Of the lines below, report only those that contain "hairpin".

Content starts

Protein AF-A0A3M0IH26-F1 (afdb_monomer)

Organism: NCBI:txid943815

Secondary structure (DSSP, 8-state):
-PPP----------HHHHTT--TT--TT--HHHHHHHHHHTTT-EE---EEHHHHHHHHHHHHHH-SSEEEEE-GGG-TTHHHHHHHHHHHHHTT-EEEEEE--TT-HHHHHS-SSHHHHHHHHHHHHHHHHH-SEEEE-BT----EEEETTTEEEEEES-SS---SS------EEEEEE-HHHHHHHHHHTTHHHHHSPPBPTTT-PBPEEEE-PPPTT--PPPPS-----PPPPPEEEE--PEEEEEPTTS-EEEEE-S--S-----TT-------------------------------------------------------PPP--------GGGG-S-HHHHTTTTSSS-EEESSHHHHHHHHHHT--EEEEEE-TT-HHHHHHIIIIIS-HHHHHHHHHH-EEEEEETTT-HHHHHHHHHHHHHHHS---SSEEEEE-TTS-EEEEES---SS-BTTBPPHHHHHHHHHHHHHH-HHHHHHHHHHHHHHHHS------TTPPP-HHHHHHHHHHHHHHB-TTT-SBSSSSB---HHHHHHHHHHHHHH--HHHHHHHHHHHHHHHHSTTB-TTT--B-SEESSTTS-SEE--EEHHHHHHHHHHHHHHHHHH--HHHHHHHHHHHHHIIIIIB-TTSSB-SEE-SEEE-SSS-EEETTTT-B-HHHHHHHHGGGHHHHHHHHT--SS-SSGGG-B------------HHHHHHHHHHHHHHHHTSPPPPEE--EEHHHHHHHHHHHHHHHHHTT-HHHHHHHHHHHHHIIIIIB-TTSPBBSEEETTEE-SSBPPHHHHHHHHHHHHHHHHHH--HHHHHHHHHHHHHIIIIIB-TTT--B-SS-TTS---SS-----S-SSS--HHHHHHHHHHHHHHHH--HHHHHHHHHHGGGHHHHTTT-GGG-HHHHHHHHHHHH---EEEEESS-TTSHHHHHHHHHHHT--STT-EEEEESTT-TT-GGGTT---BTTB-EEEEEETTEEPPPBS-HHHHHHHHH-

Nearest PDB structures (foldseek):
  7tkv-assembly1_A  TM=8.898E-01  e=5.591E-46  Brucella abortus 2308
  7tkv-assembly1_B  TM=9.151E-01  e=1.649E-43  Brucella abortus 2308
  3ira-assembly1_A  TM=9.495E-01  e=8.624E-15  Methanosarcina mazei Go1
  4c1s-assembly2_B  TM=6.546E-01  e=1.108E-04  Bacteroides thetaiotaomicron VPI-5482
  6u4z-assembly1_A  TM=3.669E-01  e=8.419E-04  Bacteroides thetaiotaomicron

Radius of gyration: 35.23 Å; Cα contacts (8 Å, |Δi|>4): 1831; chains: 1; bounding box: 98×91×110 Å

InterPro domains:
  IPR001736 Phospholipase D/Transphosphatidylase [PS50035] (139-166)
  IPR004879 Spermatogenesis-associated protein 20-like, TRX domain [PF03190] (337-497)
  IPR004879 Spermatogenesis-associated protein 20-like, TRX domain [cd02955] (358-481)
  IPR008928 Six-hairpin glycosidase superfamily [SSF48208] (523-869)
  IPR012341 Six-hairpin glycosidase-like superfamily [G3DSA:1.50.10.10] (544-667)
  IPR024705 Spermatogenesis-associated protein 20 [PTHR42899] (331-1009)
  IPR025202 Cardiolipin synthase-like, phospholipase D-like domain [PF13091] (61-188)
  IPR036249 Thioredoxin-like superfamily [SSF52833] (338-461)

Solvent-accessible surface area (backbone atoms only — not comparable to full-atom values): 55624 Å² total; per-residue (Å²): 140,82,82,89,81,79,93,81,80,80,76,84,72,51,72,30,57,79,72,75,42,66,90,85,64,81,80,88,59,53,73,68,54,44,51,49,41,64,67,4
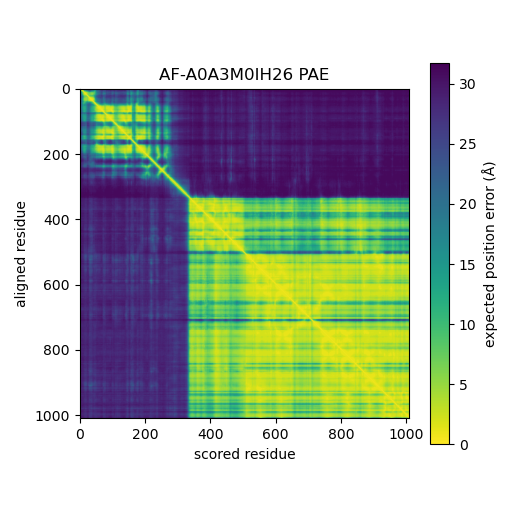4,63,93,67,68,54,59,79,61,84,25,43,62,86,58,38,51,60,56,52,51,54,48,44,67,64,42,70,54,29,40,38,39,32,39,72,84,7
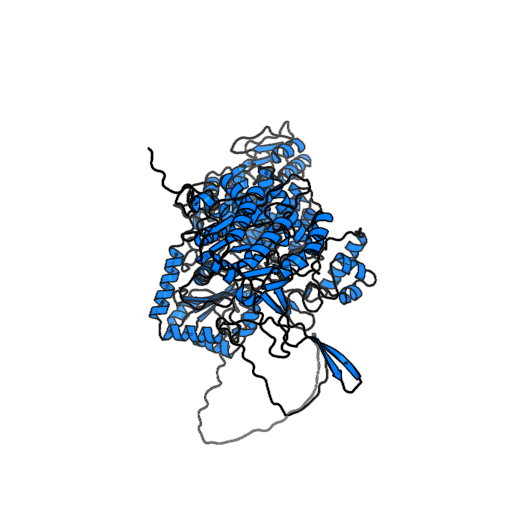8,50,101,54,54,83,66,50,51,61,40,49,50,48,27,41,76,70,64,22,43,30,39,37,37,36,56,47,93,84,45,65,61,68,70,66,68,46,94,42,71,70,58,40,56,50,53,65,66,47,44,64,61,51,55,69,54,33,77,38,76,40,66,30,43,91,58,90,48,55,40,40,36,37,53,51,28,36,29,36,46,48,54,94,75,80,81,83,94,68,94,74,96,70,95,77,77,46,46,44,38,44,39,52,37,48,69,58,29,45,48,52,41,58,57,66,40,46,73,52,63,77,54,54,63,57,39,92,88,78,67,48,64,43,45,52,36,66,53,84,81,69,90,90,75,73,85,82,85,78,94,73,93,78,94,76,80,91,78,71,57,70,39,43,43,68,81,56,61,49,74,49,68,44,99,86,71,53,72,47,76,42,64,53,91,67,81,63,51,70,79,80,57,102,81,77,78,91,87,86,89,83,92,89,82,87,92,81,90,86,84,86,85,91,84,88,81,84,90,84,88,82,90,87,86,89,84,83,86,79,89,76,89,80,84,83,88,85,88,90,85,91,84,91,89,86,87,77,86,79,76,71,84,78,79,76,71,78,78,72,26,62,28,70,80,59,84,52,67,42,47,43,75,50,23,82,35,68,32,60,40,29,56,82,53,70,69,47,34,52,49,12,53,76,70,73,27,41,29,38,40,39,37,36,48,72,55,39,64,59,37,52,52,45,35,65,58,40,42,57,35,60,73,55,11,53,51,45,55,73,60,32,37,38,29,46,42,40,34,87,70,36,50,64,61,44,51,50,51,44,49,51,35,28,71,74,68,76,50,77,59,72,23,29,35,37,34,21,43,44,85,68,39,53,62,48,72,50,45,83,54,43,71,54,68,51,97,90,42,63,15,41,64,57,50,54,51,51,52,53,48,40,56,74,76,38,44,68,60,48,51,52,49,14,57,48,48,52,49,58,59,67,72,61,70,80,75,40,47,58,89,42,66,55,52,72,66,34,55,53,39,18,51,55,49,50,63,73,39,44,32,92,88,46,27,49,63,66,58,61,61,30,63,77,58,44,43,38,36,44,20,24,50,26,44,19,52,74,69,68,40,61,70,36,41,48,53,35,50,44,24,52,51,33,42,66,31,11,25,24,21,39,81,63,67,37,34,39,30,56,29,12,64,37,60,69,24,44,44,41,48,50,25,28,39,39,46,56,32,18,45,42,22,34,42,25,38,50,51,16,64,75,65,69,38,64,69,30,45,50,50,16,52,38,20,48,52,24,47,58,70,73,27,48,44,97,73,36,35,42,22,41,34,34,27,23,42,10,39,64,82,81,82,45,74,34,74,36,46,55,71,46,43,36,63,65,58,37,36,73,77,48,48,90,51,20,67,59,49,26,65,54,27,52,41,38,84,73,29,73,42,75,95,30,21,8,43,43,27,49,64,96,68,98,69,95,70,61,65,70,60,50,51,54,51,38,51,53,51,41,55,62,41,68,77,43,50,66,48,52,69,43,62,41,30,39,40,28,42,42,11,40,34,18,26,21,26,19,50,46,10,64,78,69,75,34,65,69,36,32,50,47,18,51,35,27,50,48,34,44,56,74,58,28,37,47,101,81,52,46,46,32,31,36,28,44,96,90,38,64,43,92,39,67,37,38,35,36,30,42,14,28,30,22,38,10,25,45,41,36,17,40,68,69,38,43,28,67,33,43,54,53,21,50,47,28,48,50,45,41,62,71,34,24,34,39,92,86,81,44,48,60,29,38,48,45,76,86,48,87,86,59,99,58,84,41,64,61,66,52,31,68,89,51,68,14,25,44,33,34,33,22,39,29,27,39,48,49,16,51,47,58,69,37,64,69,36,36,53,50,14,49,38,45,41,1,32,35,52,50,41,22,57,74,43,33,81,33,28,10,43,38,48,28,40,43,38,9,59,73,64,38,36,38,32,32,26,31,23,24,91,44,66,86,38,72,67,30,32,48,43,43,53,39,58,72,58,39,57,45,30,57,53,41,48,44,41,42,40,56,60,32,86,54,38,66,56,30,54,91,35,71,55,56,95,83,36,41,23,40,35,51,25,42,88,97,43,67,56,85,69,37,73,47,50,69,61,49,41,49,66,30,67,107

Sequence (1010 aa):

Content ends

-- Written reply --
  IPR008928 Six-hairpin glycosidase superfamily [SSF48208] (523-869)
  IPR012341 Six-hairpin glycosidase-like superfamily [G3DSA:1.50.10.10] (544-667)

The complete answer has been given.